Another way to think about clusters in graphs is through connectivity: how many distinct paths exist between a pair of vertices. For some vertices to belong to the same cluster, they should be highly connected to each other, whereas there should not be many paths connecting them to vertices outside the cluster. On such approach is presented in [3], where the authors iteratively split the graph in two parts such that there are as few edges as possible between the parts (i.e. by removing the minimum cut of the graph), considering a remaining part of H vertices a proper cluster if more than H/2 edges would be needed to split it further.
Many clustering approaches for graphs assign weights to the edges of the graph in some manner, then globally pruning the edges with respect to the chosen function until the graph has decomposed into satisfactory clusters. Often a hierarchical structure of clustering emerges, from which the user is to select a proper phase for the application at hand. One possibility for such a weight function is edge-betweenness, which means in common terms the number of shortest paths connecting any pair of vertices that passes through the edge in question (see e.g. [8]). It can be argued that edges with high betweenness must be intercluster edges instead of being within a cluster. Hence a clustering hierarchy emerges if at each iteration the edge with highest betweenness is removed and then the betweenness calculation is repeated [8].
In our own work we consider a different approach that does not require knowledge of the entire graph, as we attempt to find the cluster for only one vertex at a time with local search [9]. We use simulated annealing by Kirkpatrick et al. [6], but also many other approaches exist. Such an approach is interesting because of the massive size of some application networks, such as the World Wide Web, which is certainly infeasible to cluster with a global method. The results of this ongoing work have not yet been published; some preliminary discussion will be included the the Licentiate's thesis [9] of the author, currently submitted for grading. We suggest a fitness function that essentially aims to locate the optimal subgraph containing the start vertex with respect to the ratio of edges within the cluster to the number of edges connecting the candidate cluster to other vertices in the graph.
In addition to the methods discussed in this report, also artificial neural networks are commonly used tools for clustering.
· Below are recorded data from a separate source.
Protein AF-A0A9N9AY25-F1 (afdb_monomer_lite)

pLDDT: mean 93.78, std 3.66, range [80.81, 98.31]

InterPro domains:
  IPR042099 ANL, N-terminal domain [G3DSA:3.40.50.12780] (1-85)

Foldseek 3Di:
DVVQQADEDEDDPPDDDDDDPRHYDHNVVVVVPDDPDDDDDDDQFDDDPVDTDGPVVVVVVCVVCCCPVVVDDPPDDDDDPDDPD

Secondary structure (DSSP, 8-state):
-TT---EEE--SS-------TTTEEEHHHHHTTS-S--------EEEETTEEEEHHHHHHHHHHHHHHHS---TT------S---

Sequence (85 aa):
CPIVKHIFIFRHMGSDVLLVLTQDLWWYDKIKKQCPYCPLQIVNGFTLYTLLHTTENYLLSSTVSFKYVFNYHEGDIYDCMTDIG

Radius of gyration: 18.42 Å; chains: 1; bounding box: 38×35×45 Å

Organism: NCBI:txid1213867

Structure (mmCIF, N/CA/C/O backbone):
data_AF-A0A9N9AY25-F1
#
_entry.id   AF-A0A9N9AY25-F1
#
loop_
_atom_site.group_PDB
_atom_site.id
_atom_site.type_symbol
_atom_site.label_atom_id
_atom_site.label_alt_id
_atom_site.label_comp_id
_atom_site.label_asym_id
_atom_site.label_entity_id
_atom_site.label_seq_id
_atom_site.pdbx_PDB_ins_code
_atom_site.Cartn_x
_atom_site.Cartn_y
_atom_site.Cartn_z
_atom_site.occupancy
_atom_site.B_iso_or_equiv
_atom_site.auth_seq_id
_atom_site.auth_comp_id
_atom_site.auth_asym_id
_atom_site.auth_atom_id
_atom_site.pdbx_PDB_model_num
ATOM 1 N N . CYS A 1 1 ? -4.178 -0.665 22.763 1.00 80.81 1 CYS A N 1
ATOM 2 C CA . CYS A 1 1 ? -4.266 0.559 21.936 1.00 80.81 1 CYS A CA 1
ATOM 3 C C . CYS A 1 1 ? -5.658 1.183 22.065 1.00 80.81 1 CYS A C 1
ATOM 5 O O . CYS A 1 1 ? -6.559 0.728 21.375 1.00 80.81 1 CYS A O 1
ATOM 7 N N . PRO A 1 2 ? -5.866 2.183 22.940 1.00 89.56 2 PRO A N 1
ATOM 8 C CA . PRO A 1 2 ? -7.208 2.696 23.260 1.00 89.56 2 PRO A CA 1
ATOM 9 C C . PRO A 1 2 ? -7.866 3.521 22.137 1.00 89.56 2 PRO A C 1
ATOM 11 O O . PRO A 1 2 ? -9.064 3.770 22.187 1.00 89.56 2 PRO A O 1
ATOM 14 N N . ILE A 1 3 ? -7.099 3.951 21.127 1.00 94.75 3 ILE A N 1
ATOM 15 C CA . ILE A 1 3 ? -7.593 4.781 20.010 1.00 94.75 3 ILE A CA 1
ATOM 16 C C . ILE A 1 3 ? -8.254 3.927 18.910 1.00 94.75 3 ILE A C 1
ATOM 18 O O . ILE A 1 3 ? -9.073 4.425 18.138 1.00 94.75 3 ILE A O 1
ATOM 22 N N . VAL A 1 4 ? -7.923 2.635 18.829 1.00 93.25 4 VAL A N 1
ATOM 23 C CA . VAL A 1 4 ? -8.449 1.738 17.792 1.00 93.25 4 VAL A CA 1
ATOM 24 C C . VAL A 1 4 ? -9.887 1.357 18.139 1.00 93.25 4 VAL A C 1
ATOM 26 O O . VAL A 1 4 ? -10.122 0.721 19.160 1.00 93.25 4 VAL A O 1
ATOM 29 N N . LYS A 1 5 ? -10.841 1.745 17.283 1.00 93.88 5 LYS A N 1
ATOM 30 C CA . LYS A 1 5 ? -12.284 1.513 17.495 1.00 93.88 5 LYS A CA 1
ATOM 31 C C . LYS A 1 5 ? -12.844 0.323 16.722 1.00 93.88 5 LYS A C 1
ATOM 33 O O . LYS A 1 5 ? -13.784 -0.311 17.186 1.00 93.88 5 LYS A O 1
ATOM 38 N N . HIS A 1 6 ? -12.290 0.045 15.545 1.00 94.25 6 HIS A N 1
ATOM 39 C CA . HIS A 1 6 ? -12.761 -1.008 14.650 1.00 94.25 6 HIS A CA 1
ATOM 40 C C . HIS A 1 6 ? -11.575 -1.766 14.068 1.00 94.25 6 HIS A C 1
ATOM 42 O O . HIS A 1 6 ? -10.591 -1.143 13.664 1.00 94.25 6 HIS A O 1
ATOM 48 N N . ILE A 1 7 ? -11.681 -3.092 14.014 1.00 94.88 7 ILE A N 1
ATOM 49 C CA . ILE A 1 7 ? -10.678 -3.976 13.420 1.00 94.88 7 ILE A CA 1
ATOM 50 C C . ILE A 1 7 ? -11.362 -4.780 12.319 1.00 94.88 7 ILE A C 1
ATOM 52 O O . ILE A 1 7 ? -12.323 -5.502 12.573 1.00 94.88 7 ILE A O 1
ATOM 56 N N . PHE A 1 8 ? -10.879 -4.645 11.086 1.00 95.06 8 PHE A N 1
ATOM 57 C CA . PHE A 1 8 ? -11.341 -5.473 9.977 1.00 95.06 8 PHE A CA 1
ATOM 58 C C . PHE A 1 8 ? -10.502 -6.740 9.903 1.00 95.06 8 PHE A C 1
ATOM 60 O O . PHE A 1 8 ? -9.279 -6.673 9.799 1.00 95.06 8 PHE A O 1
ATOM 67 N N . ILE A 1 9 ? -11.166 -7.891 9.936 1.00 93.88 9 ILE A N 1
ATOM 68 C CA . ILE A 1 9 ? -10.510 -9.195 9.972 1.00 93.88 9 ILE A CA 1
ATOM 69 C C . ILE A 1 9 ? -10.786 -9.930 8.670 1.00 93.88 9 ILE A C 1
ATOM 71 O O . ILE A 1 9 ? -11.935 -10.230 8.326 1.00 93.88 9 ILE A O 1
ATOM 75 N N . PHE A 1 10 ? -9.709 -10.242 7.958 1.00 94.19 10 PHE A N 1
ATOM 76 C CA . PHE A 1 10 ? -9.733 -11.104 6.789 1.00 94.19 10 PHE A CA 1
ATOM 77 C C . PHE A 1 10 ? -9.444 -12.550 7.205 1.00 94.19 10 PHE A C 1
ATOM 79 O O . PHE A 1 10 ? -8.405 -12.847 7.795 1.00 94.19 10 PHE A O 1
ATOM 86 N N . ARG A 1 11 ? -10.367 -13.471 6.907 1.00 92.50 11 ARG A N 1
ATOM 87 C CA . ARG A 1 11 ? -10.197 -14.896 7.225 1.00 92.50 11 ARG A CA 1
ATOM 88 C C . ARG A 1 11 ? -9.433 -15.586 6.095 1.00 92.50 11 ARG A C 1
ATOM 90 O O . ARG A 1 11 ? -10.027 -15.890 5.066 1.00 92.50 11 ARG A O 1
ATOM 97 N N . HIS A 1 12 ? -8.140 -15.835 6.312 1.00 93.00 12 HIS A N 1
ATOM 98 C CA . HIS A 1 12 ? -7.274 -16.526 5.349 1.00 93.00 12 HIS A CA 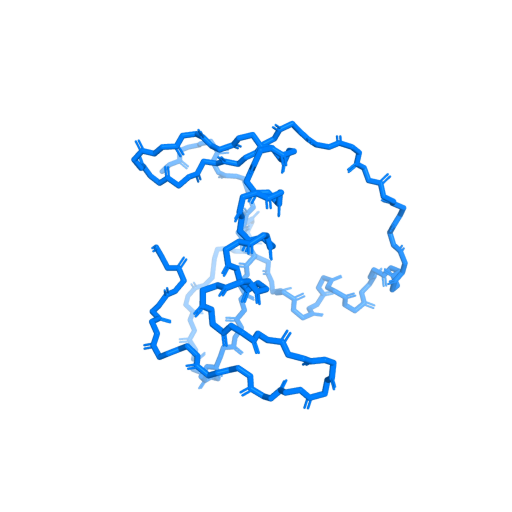1
ATOM 99 C C . HIS A 1 12 ? -7.322 -18.059 5.496 1.00 93.00 12 HIS A C 1
ATOM 101 O O . HIS A 1 12 ? -7.647 -18.753 4.543 1.00 93.00 12 HIS A O 1
ATOM 107 N N . MET A 1 13 ? -7.065 -18.596 6.699 1.00 90.25 13 MET A N 1
ATOM 108 C CA . MET A 1 13 ? -6.886 -20.048 6.921 1.00 90.25 13 MET A CA 1
ATOM 109 C C . MET A 1 13 ? -8.138 -20.803 7.398 1.00 90.25 13 MET A C 1
ATOM 111 O O . MET A 1 13 ? -8.064 -21.990 7.693 1.00 90.25 13 MET A O 1
ATOM 115 N N . GLY A 1 14 ? -9.291 -20.142 7.525 1.00 86.88 14 GLY A N 1
ATOM 116 C CA . GLY A 1 14 ? -10.531 -20.819 7.932 1.00 86.88 14 GLY A CA 1
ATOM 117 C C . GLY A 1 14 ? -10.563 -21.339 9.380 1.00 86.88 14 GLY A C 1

It would also be possible to perform clustering by genetic algorithms (also known as evolutionary algorithms). In this report we have skipped these interesting branches for brevity; references to such work are available in [4]. We close the review in the closing remarks of Jain et al. [4] that successfully capture the spirit of clustering problems:
"In summary, clustering is an interesting, useful, and challenging problem. It has great potential in applications like object recognition, image segmentation, and information filtering and retrieval. However, it is possible to exploit this potential only after making several design choices carefully."